• **What you need to do**:
Among the entries below, one line contains "ATOM 80 N N" and another contains "ATOM 107 O O". Transcribe those two lines and every line between them, exactly.

• **Extracted information**:
******

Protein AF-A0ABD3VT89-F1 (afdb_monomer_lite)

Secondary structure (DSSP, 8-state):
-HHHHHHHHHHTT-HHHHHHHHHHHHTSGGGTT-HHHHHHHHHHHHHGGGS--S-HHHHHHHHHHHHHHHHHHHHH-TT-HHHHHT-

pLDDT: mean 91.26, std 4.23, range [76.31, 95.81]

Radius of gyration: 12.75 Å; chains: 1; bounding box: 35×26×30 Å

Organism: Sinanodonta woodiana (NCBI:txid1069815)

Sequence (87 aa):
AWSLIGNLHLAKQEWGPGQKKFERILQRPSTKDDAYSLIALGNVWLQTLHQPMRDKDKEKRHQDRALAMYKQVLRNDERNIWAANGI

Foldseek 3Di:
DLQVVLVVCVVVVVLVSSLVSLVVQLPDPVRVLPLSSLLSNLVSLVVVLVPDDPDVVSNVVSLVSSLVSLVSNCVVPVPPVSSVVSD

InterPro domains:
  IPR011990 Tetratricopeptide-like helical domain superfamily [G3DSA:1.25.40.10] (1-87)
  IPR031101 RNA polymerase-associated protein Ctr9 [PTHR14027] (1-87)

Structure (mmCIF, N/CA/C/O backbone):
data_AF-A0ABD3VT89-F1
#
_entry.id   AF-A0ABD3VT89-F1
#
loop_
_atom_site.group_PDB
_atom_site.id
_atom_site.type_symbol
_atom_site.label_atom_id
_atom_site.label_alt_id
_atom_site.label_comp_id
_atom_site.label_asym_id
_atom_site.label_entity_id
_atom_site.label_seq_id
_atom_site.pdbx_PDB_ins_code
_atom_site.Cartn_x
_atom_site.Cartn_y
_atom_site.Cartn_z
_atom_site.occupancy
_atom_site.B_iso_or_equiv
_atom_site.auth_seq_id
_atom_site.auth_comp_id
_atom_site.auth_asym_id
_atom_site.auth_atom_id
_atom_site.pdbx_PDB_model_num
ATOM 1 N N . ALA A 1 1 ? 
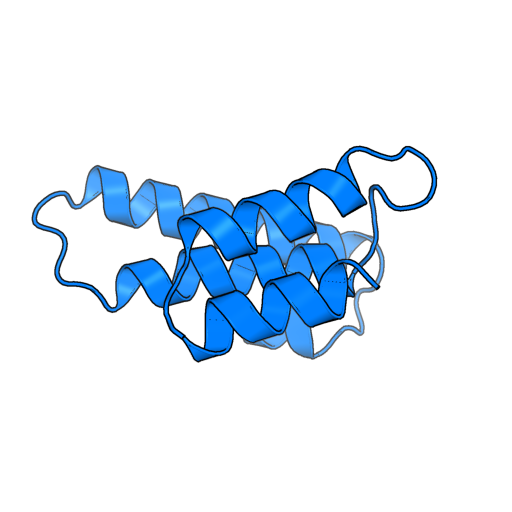16.366 1.892 -2.383 1.00 76.31 1 ALA A N 1
ATOM 2 C CA . ALA A 1 1 ? 16.477 2.794 -1.210 1.00 76.31 1 ALA A CA 1
ATOM 3 C C . ALA A 1 1 ? 15.116 3.293 -0.708 1.00 76.31 1 ALA A C 1
ATOM 5 O O . ALA A 1 1 ? 14.837 3.128 0.470 1.00 76.31 1 ALA A O 1
ATOM 6 N N . TRP A 1 2 ? 14.247 3.859 -1.560 1.00 86.62 2 TRP A N 1
ATOM 7 C CA . TRP A 1 2 ? 12.959 4.429 -1.121 1.00 86.62 2 TRP A CA 1
ATOM 8 C C . TRP A 1 2 ? 12.004 3.441 -0.440 1.00 86.62 2 TRP A C 1
ATOM 10 O O . TRP A 1 2 ? 11.386 3.819 0.549 1.00 86.62 2 TRP A O 1
ATOM 20 N N . SER A 1 3 ? 11.939 2.187 -0.895 1.00 89.06 3 SER A N 1
ATOM 21 C CA . SER A 1 3 ? 11.062 1.165 -0.303 1.00 89.06 3 SER A CA 1
ATOM 22 C C . SER A 1 3 ? 11.421 0.865 1.156 1.00 89.06 3 SER A C 1
ATOM 24 O O . SER A 1 3 ? 10.540 0.767 2.000 1.00 89.06 3 SER A O 1
ATOM 26 N N . LEU A 1 4 ? 12.719 0.820 1.484 1.00 90.31 4 LEU A N 1
ATOM 27 C CA . LEU A 1 4 ? 13.195 0.616 2.857 1.00 90.31 4 LEU A CA 1
ATOM 28 C C . LEU A 1 4 ? 12.824 1.793 3.771 1.00 90.31 4 LEU A C 1
ATOM 30 O O . LEU A 1 4 ? 12.396 1.587 4.902 1.00 90.31 4 LEU A O 1
ATOM 34 N N . ILE A 1 5 ? 12.946 3.026 3.270 1.00 90.88 5 ILE A N 1
ATOM 35 C CA . ILE A 1 5 ? 12.528 4.230 4.006 1.00 90.88 5 ILE A CA 1
ATOM 36 C C . ILE A 1 5 ? 11.009 4.219 4.217 1.00 90.88 5 ILE A C 1
ATOM 38 O O . ILE A 1 5 ? 10.539 4.560 5.299 1.00 90.88 5 ILE A O 1
ATOM 42 N N . GLY A 1 6 ? 10.246 3.801 3.202 1.00 91.81 6 GLY A N 1
ATOM 43 C CA . GLY A 1 6 ? 8.805 3.585 3.311 1.00 91.81 6 GLY A CA 1
ATOM 44 C C . GLY A 1 6 ? 8.475 2.618 4.446 1.00 91.81 6 GLY A C 1
ATOM 45 O O . GLY A 1 6 ? 7.749 2.990 5.361 1.00 91.81 6 GLY A O 1
ATOM 46 N N . ASN A 1 7 ? 9.091 1.435 4.454 1.00 91.50 7 ASN A N 1
ATOM 47 C CA . ASN A 1 7 ? 8.893 0.432 5.507 1.00 91.50 7 ASN A CA 1
ATOM 48 C C . ASN A 1 7 ? 9.251 0.939 6.903 1.00 91.50 7 ASN A C 1
ATOM 50 O O . ASN A 1 7 ? 8.544 0.627 7.856 1.00 91.50 7 ASN A O 1
ATOM 54 N N . LEU A 1 8 ? 10.320 1.729 7.036 1.00 92.75 8 LEU A N 1
ATOM 55 C CA . LEU A 1 8 ? 10.702 2.311 8.322 1.00 92.75 8 LEU A CA 1
ATOM 56 C C . LEU A 1 8 ? 9.605 3.233 8.873 1.00 92.75 8 LEU A C 1
ATOM 58 O O . LEU A 1 8 ? 9.305 3.174 10.063 1.00 92.75 8 LEU A O 1
ATOM 62 N N . HIS A 1 9 ? 8.990 4.053 8.017 1.00 92.19 9 HIS A N 1
ATOM 63 C CA . HIS A 1 9 ? 7.841 4.872 8.406 1.00 92.19 9 HIS A CA 1
ATOM 64 C C . HIS A 1 9 ? 6.636 4.003 8.795 1.00 92.19 9 HIS A C 1
ATOM 66 O O . HIS A 1 9 ? 6.012 4.257 9.823 1.00 92.19 9 HIS A O 1
ATOM 72 N N . LEU A 1 10 ? 6.338 2.941 8.037 1.00 89.00 10 LEU A N 1
ATOM 73 C CA . LEU A 1 10 ? 5.231 2.028 8.360 1.00 89.00 10 LEU A CA 1
ATOM 74 C C . LEU A 1 10 ? 5.437 1.311 9.700 1.00 89.00 10 LEU A C 1
ATOM 76 O O . LEU A 1 10 ? 4.503 1.217 10.491 1.00 89.00 10 LEU A O 1
ATOM 80 N N . ALA A 1 11 ? 6.665 0.883 10.003 1.00 90.31 11 ALA A N 1
ATOM 81 C CA . ALA A 1 11 ? 7.010 0.273 11.288 1.00 90.31 11 ALA A CA 1
ATOM 82 C C . ALA A 1 11 ? 6.788 1.227 12.476 1.00 90.31 11 ALA A C 1
ATOM 84 O O . ALA A 1 11 ? 6.482 0.783 13.579 1.00 90.31 11 ALA A O 1
ATOM 85 N N . LYS A 1 12 ? 6.901 2.541 12.245 1.00 91.44 12 LYS A N 1
ATOM 86 C CA . LYS A 1 12 ? 6.614 3.599 13.225 1.00 91.44 12 LYS A CA 1
ATOM 87 C C . LYS A 1 12 ? 5.159 4.081 13.206 1.00 91.44 12 LYS A C 1
ATOM 89 O O . LYS A 1 12 ? 4.846 5.051 13.886 1.00 91.44 12 LYS A O 1
ATOM 94 N N . GLN A 1 13 ? 4.283 3.446 12.422 1.00 87.75 13 GLN A N 1
ATOM 95 C CA . GLN A 1 13 ? 2.895 3.876 12.193 1.00 87.75 13 GLN A CA 1
ATOM 96 C C . GLN A 1 13 ? 2.776 5.286 11.574 1.00 87.75 13 GLN A C 1
ATOM 98 O O . GLN A 1 13 ? 1.745 5.952 11.667 1.00 87.75 13 GLN A O 1
ATOM 103 N N . GLU A 1 14 ? 3.823 5.748 10.887 1.00 90.44 14 GLU A N 1
ATOM 104 C CA . GLU A 1 14 ? 3.866 7.026 10.176 1.00 90.44 14 GLU A CA 1
ATOM 105 C C . GLU A 1 14 ? 3.311 6.855 8.748 1.00 90.44 14 GLU A C 1
ATOM 107 O O . GLU A 1 14 ? 4.037 6.909 7.749 1.00 90.44 14 GLU A O 1
ATOM 112 N N . TRP A 1 15 ? 1.994 6.648 8.642 1.00 88.69 15 TRP A N 1
ATOM 113 C CA . TRP A 1 15 ? 1.312 6.298 7.385 1.00 88.69 15 TRP A CA 1
ATOM 114 C C . TRP A 1 15 ? 1.518 7.316 6.259 1.00 88.69 15 TRP A C 1
ATOM 116 O O . TRP A 1 15 ? 1.866 6.943 5.142 1.00 88.69 15 TRP A O 1
ATOM 126 N N . GLY A 1 16 ? 1.350 8.610 6.545 1.00 90.44 16 GLY A N 1
ATOM 127 C CA . GLY A 1 16 ? 1.464 9.672 5.538 1.00 90.44 16 GLY A CA 1
ATOM 128 C C . GLY A 1 16 ? 2.868 9.778 4.922 1.00 90.44 16 GLY A C 1
ATOM 129 O O . GLY A 1 16 ? 3.001 9.763 3.695 1.00 90.44 16 GLY A O 1
ATOM 130 N N . PRO A 1 17 ? 3.937 9.875 5.737 1.00 91.69 17 PRO A N 1
ATOM 131 C CA . PRO A 1 17 ? 5.309 9.827 5.243 1.00 91.69 17 PRO A CA 1
ATOM 132 C C . PRO A 1 17 ? 5.632 8.542 4.475 1.00 91.69 17 PRO A C 1
ATOM 134 O O . PRO A 1 17 ? 6.239 8.637 3.406 1.00 91.69 17 PRO A O 1
ATOM 137 N N . GLY A 1 18 ? 5.200 7.376 4.974 1.00 91.38 18 GLY A N 1
ATOM 138 C CA . GLY A 1 18 ? 5.406 6.077 4.328 1.00 91.38 18 GLY A CA 1
ATOM 139 C C . GLY A 1 18 ? 4.753 5.998 2.949 1.00 91.38 18 GLY A C 1
ATOM 140 O O . GLY A 1 18 ? 5.434 5.710 1.963 1.00 91.38 18 GLY A O 1
ATOM 141 N N . GLN A 1 19 ? 3.472 6.366 2.858 1.00 92.56 19 GLN A N 1
ATOM 142 C CA . GLN A 1 19 ? 2.701 6.420 1.612 1.00 92.56 19 GLN A CA 1
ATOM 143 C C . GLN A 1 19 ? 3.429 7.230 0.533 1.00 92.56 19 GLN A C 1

******

• **Answer to this task**:
ATOM 80 N N . ALA A 1 11 ? 6.665 0.883 10.003 1.00 90.31 11 ALA A N 1
ATOM 81 C CA . ALA A 1 11 ? 7.010 0.273 11.288 1.00 90.31 11 ALA A CA 1
ATOM 82 C C . ALA A 1 11 ? 6.788 1.227 12.476 1.00 90.31 11 ALA A C 1
ATOM 84 O O . ALA A 1 11 ? 6.482 0.783 13.579 1.00 90.31 11 ALA A O 1
ATOM 85 N N . LYS A 1 12 ? 6.901 2.541 12.245 1.00 91.44 12 LYS A N 1
ATOM 86 C CA . LYS A 1 12 ? 6.614 3.599 13.225 1.00 91.44 12 LYS A CA 1
ATOM 87 C C . LYS A 1 12 ? 5.159 4.081 13.206 1.00 91.44 12 LYS A C 1
ATOM 89 O O . LYS A 1 12 ? 4.846 5.051 13.886 1.00 91.44 12 LYS A O 1
ATOM 94 N N . GLN A 1 13 ? 4.283 3.446 12.422 1.00 87.75 13 GLN A N 1
ATOM 95 C CA . GLN A 1 13 ? 2.895 3.876 12.193 1.00 87.75 13 GLN A CA 1
ATOM 96 C C . GLN A 1 13 ? 2.776 5.286 11.574 1.00 87.75 13 GLN A C 1
ATOM 98 O O . GLN A 1 13 ? 1.745 5.952 11.667 1.00 87.75 13 GLN A O 1
ATOM 103 N N . GLU A 1 14 ? 3.823 5.748 10.887 1.00 90.44 14 GLU A N 1
ATOM 104 C CA . GLU A 1 14 ? 3.866 7.026 10.176 1.00 90.44 14 GLU A CA 1
ATOM 105 C C . GLU A 1 14 ? 3.311 6.855 8.748 1.00 90.44 14 GLU A C 1
ATOM 107 O O . GLU A 1 14 ? 4.037 6.909 7.749 1.00 90.44 14 GLU A O 1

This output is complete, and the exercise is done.